Die Bestandsaufnahme steckt den Rahmen für die ersten und weitere Fernsehauftritte der Frauen ab: Hella von Sinnen ab 1988 an der Seite von Hugo Egon Balder in der RTL-Show „Alles nichts oder?!“, die vorherige WDR-Moderatorin Bettina Böttinger mit ihrer 1993 gestarteten Talkshow „B. Trifft...“, ebenfalls ab Anfang und Mitte des Jahrzehnts Maren Kroymann mit ihrer Satiresendung „Nachtschwester Kroymann“, Esther Schweins als Ensemblemitglied von „RTL Samstag Nacht“, Gaby Köster in der RTL-Show „7 Tage, 7 Köpfe“.
Die Frauen erkämpften sich eigene Texte und brachten neue Perspektiven in ihre Sketche ein. Teils schwere Themen wie Abtreibung oder Vergewaltigung, meist Leichteres wie die gekünstelten Posen der Models im „Quelle“-Katalog oder eine Parodie der Werbung, die Periodenblut als blaue Flüssigkeit darstellt. Von Sinnen kassiert für ihre Ausführungen zu lesbischer Sexualität Zwischenrufe aus dem Publikum, Verona Feldbusch gibt sich bei einer Persiflage auf ihre Erotikshow „Peep!“ schmerzfrei selbstironisch. Keine hohe Relevanz für das Thema haben die biografischen Abrisse, die sich bereits im Vorspann andeuten, wenn die Akteurinnen ihre Namen handschriftlich in ein Notizbuch schreiben. Die Kurzporträts mit Kinderfotos, Familienvideos und der geteilten Anekdote, dass die eigene Mutter die erste „lustige Frau“ im Leben war, bleiben verzichtbar.

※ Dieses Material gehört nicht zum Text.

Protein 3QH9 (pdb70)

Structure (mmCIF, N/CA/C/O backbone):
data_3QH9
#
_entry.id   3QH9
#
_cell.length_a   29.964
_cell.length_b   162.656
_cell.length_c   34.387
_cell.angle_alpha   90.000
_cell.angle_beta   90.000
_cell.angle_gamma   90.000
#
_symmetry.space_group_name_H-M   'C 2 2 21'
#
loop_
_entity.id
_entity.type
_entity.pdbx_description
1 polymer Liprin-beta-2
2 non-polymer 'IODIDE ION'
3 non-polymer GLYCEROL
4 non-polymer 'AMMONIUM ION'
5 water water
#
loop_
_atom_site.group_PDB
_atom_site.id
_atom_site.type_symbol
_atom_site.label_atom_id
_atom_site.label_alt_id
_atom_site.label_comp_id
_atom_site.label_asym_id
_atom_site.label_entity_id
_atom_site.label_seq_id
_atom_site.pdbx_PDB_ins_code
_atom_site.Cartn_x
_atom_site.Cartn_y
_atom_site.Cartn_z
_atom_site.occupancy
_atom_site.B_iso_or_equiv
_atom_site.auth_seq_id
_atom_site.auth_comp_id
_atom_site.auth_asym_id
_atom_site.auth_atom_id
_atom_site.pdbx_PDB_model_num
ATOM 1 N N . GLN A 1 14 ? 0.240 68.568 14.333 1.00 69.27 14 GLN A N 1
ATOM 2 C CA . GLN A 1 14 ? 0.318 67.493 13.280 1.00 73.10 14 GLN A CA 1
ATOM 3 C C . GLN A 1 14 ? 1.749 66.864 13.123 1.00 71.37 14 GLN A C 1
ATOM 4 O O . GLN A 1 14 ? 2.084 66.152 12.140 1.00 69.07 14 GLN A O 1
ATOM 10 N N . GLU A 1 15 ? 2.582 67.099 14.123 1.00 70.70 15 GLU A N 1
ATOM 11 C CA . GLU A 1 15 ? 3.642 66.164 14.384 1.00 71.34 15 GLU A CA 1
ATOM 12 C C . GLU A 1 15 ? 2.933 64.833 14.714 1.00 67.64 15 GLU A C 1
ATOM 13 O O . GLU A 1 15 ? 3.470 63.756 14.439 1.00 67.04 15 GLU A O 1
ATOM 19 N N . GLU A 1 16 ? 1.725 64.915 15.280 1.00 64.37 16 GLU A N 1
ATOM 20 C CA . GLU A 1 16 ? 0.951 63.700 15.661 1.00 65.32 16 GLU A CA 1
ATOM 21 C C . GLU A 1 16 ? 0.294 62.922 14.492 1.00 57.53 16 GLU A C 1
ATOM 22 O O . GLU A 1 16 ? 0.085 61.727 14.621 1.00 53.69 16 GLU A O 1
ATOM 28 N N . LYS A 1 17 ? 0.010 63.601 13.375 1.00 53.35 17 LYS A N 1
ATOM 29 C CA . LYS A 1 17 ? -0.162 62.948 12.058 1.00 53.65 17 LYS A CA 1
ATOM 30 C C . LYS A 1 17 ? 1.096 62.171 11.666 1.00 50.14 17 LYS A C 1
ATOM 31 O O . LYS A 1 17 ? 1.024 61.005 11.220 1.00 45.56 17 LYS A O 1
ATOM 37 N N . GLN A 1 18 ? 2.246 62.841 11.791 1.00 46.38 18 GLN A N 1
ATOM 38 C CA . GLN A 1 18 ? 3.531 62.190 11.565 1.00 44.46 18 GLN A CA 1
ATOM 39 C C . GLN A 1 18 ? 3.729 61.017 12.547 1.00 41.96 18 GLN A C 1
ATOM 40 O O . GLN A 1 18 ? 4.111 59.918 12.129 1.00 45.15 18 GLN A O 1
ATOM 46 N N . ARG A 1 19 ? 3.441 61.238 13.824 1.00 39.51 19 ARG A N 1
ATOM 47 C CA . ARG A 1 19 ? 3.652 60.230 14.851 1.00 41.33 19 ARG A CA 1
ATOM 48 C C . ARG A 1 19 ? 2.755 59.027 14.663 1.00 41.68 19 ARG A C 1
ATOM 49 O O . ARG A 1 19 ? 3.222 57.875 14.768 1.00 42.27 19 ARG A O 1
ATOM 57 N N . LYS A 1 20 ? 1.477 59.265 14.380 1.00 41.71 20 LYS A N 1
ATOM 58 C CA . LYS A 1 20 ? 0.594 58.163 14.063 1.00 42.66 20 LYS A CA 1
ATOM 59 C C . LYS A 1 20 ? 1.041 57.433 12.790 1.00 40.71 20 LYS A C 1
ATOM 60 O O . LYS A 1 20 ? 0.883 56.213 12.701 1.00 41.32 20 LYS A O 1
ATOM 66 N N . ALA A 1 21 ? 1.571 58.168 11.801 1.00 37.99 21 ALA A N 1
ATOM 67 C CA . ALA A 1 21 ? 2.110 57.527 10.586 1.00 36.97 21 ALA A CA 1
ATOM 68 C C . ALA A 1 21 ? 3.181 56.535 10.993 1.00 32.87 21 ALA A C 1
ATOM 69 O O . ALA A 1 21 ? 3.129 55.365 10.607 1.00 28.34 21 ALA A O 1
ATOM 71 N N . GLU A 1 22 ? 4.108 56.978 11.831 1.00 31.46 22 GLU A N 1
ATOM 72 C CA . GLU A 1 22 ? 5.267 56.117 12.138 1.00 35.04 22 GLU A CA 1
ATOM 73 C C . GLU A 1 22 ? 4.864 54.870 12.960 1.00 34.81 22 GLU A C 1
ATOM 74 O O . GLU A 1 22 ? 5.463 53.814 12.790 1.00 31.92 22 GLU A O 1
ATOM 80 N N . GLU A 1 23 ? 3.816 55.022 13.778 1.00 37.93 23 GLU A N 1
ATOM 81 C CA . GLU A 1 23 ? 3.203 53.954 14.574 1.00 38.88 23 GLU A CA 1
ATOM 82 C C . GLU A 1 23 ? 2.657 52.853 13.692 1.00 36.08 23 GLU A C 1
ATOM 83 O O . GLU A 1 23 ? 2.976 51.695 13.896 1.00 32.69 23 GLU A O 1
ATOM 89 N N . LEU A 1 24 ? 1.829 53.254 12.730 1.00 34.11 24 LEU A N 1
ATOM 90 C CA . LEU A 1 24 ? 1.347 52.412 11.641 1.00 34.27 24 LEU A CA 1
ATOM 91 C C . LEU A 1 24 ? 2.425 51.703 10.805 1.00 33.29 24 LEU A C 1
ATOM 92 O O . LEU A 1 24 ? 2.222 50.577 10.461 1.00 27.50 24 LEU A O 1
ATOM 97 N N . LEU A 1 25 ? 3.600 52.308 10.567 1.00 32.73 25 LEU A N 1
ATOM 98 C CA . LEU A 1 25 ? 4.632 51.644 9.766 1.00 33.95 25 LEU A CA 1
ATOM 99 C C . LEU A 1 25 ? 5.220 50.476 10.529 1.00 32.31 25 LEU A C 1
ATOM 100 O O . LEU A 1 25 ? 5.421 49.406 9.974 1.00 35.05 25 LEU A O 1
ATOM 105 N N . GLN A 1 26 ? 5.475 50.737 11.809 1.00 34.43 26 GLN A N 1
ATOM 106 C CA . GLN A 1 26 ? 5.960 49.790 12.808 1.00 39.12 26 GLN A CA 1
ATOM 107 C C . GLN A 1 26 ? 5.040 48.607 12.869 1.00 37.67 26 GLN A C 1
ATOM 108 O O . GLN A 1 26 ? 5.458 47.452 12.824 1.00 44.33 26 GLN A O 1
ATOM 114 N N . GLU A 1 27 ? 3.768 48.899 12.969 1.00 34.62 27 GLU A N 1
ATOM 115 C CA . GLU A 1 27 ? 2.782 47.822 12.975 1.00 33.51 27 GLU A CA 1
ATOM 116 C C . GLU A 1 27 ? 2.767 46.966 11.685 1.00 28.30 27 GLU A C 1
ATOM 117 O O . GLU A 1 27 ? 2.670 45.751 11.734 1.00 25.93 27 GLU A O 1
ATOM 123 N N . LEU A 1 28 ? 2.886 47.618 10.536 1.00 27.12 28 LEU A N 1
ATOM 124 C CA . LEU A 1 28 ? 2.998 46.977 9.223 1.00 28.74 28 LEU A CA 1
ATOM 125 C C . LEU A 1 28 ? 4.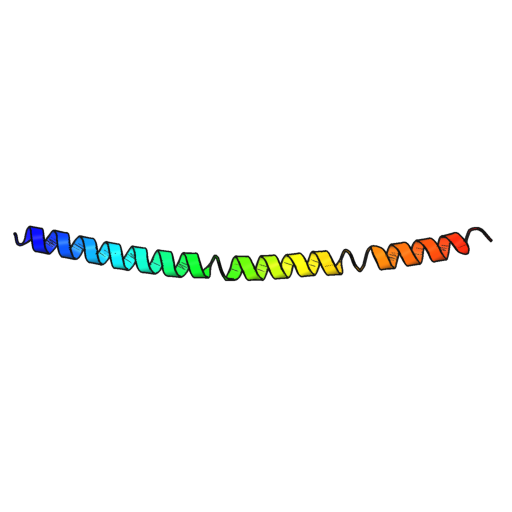194 46.108 9.151 1.00 29.62 28 LEU A C 1
ATOM 126 O O . LEU A 1 28 ? 4.098 45.010 8.644 1.00 27.76 28 LEU A O 1
ATOM 131 N N . ARG A 1 29 ? 5.350 46.631 9.615 1.00 31.25 29 ARG A N 1
ATOM 132 C CA . ARG A 1 29 ? 6.563 45.842 9.639 1.00 34.64 29 ARG A CA 1
ATOM 133 C C . ARG A 1 29 ? 6.361 44.579 10.451 1.00 33.68 29 ARG A C 1
ATOM 134 O O . ARG A 1 29 ? 6.816 43.509 10.028 1.00 40.97 29 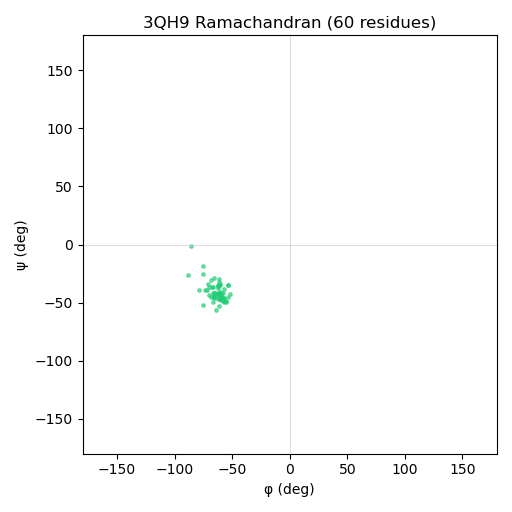ARG A O 1
ATOM 142 N N . HIS A 1 30 ? 5.755 44.698 11.636 1.00 30.25 30 HIS A N 1
ATOM 143 C CA . HIS A 1 30 ? 5.615 43.552 12.511 1.00 33.66 30 HIS A CA 1
ATOM 144 C C . HIS A 1 30 ? 4.626 42.517 11.881 1.00 33.20 30 HIS A C 1
ATOM 145 O O . HIS A 1 30 ? 4.884 41.321 11.876 1.00 34.03 30 HIS A O 1
ATOM 152 N N . LEU A 1 31 ? 3.487 42.986 11.370 1.00 33.77 31 LEU A N 1
ATOM 153 C CA . LEU A 1 31 ? 2.525 42.117 10.736 1.00 33.79 31 LEU A CA 1
ATOM 154 C C . LEU A 1 31 ? 3.128 41.409 9.522 1.00 34.07 31 LEU A C 1
ATOM 155 O O . LEU A 1 31 ? 2.778 40.274 9.218 1.00 34.11 31 LEU A O 1
ATOM 160 N N . LYS A 1 32 ? 4.020 42.082 8.813 1.00 36.92 32 LYS A N 1
ATOM 161 C CA . LYS A 1 32 ? 4.638 41.494 7.626 1.00 38.94 32 LYS A CA 1
ATOM 162 C C . LYS A 1 32 ? 5.601 40.369 7.954 1.00 40.40 32 LYS A C 1
ATOM 163 O O . LYS A 1 32 ? 5.703 39.426 7.180 1.00 39.16 32 LYS A O 1
ATOM 169 N N . ILE A 1 33 ? 6.327 40.515 9.062 1.00 41.09 33 ILE A N 1
ATOM 170 C CA . ILE A 1 33 ? 7.145 39.447 9.613 1.00 41.61 33 ILE A CA 1
ATOM 171 C C . ILE A 1 33 ? 6.237 38.297 10.086 1.00 39.59 33 ILE A C 1
ATOM 172 O O . ILE A 1 33 ? 6.530 37.144 9.823 1.00 41.43 33 ILE A O 1
ATOM 177 N N . LYS A 1 34 ? 5.140 38.597 10.778 1.00 35.77 34 LYS A N 1
ATOM 178 C CA . LYS A 1 34 ? 4.257 37.529 11.216 1.00 34.95 34 LYS A CA 1
ATOM 179 C C . LYS A 1 34 ? 3.719 36.732 9.988 1.00 31.81 34 LYS A C 1
ATOM 180 O O . LYS A 1 34 ? 3.850 35.541 9.947 1.00 31.90 34 LYS A O 1
ATOM 186 N N . VAL A 1 35 ? 3.238 37.401 8.958 1.00 32.21 35 VAL A N 1
ATOM 187 C CA . VAL A 1 35 ? 2.686 36.730 7.787 1.00 31.92 35 VAL A CA 1
ATOM 188 C C . VAL A 1 35 ? 3.790 35.859 7.191 1.00 32.24 35 VAL A C 1
ATOM 189 O O . VAL A 1 35 ? 3.570 34.718 6.811 1.00 29.45 35 VAL A O 1
ATOM 193 N N . GLU A 1 36 ? 4.985 36.404 7.105 1.00 37.89 36 GLU A N 1
ATOM 194 C CA . GLU A 1 36 ? 6.13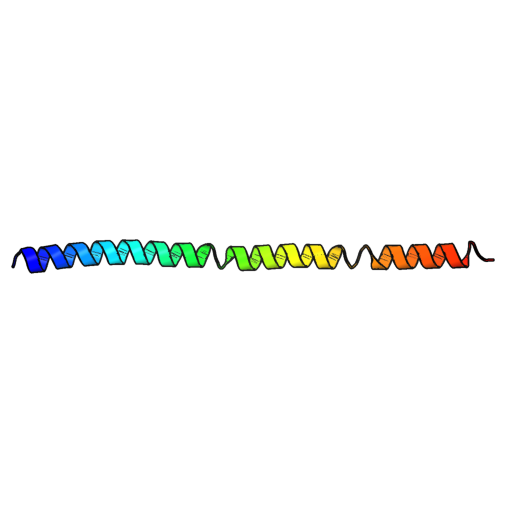7 35.671 6.531 1.00 41.01 36 GLU A CA 1
ATOM 195 C C . GLU A 1 36 ? 6.413 34.386 7.295 1.00 43.25 36 GLU A C 1
ATOM 196 O O . GLU A 1 36 ? 6.616 33.314 6.698 1.00 48.32 36 GLU A O 1
ATOM 202 N N . GLU A 1 37 ? 6.416 34.476 8.618 1.00 42.30 37 GLU A N 1
ATOM 203 C CA . GLU A 1 37 ? 6.599 33.293 9.454 1.00 40.94 37 GLU A CA 1
ATOM 204 C C . GLU A 1 37 ? 5.429 32.287 9.369 1.00 36.87 37 GLU A C 1
ATOM 205 O O . GLU A 1 37 ? 5.679 31.101 9.158 1.00 39.30 37 GLU A O 1
ATOM 211 N N . LEU A 1 38 ? 4.188 32.749 9.514 1.00 25.85 38 LEU A N 1
ATOM 212 C CA . LEU A 1 38 ? 3.009 31.889 9.373 1.00 27.10 38 LEU A CA 1
ATOM 213 C C . LEU A 1 38 ? 2.946 31.098 8.034 1.00 28.95 38 LEU A C 1
ATOM 214 O O . LEU A 1 38 ? 2.498 29.947 8.021 1.00 29.86 38 LEU A O 1
ATOM 219 N N . GLU A 1 39 ? 3.418 31.706 6.949 1.00 33.65 39 GLU A N 1
ATOM 220 C CA . GLU A 1 39 ? 3.636 31.053 5.648 1.00 38.43 39 GLU A CA 1
ATOM 221 C C . GLU A 1 39 ? 4.891 30.153 5.602 1.00 42.57 39 GLU A C 1
ATOM 222 O O . GLU A 1 39 ? 5.000 29.300 4.704 1.00 45.06 39 GLU A O 1
ATOM 228 N N . ASN A 1 40 ? 5.834 30.323 6.524 1.00 41.94 40 ASN A N 1
ATOM 229 C CA . ASN A 1 40 ? 6.854 29.279 6.717 1.00 46.55 40 ASN A CA 1
ATOM 230 C C . ASN A 1 40 ? 6.268 28.069 7.463 1.00 44.68 40 ASN A C 1
ATOM 231 O O . ASN A 1 40 ? 6.397 26.930 7.042 1.00 47.15 40 ASN A O 1
ATOM 236 N N . GLU A 1 41 ? 5.643 28.299 8.593 1.00 43.72 41 GLU A N 1
ATOM 237 C CA . GLU A 1 41 ? 4.981 27.199 9.265 1.00 45.88 41 GLU A CA 1
ATOM 238 C C . GLU A 1 41 ? 3.986 26.369 8.344 1.00 43.34 41 GLU A C 1
ATOM 239 O O . GLU A 1 41 ? 3.980 25.126 8.386 1.00 39.73 41 GLU A O 1
ATOM 245 N N . ARG A 1 42 ? 3.177 27.039 7.519 1.00 41.33 42 ARG A N 1
ATOM 246 C CA A ARG A 1 42 ? 2.325 26.336 6.545 0.50 41.28 42 ARG A CA 1
ATOM 247 C CA B ARG A 1 42 ? 2.328 26.366 6.501 0.50 41.01 42 ARG A CA 1
ATOM 248 C C . ARG A 1 42 ? 3.144 25.437 5.575 1.00 42.85 42 ARG A C 1
ATOM 249 O O . ARG A 1 42 ? 2.783 24.282 5.352 1.00 41.12 42 ARG A O 1
ATOM 264 N N . ASN A 1 43 ? 4.235 25.950 5.014 1.00 44.64 43 ASN A N 1
ATOM 265 C CA . ASN A 1 43 ? 5.022 25.173 4.070 1.00 48.86 43 ASN A CA 1
ATOM 266 C C . ASN A 1 43 ? 5.575 23.882 4.698 1.00 47.98 43 ASN A C 1
ATOM 267 O O . ASN A 1 43 ? 5.657 22.831 4.047 1.00 45.99 43 ASN A O 1
ATOM 272 N N . GLN A 1 44 ? 5.919 23.950 5.973 1.00 46.85 44 GLN A N 1
ATOM 273 C CA . GLN A 1 44 ? 6.515 22.803 6.612 1.00 47.33 44 GLN A CA 1
ATOM 274 C C . GLN A 1 44 ? 5.487 21.855 7.203 1.00 40.84 44 GLN A C 1
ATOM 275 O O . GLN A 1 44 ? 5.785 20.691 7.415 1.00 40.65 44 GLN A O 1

Herzstück: Zusammenschnitte zur Fernsehgeschichte
Das Herzstück und Highlight der Doku sind die Zusammenschnitte zur Fernsehgeschichte, auch wenn die TV-Produzentinnen Müller und Schneider sie formal eher fernseh- denn kinotauglich aufbereiten. Von den gängigen TV-Clip-Shows, bei denen die Köpfe der Gäste von unten ins Bild poppen, unterscheidet sich die Collage lediglich durch die Sichtung des Materials auf einer kleinen Leinwand. Das wirkt abgedroschen, ist jedoch schwer variierbar. Alternativ wären die Archivbilder indes auch ganz ohne Kommentar aussagekräftig.
„Du singst dein Lied, gehst zweimal über die Bühne und wackelst mit dem Arsch,“ wies ein Redakteur Maren Kroymann einmal an. Solche internen Einsichten und Zitate legen die Machtstrukturen und Rollenmuster der damaligen Zeit unmissverständlich offen. Die Dokumentation verhandelt implizit die Feststellung, dass Humor eine Weltsicht demonstriert. Und dass die Mattscheibe gesellschaftliche Wertesysteme beeinflusst. Das bietet einen kurzweiligen Anlass, darüber und nicht zuletzt auch über die eigene Prägung durch alte Fernsehformate nachzudenken. Vieles ist heute überholt; damals war es aber alles, was wir hatten.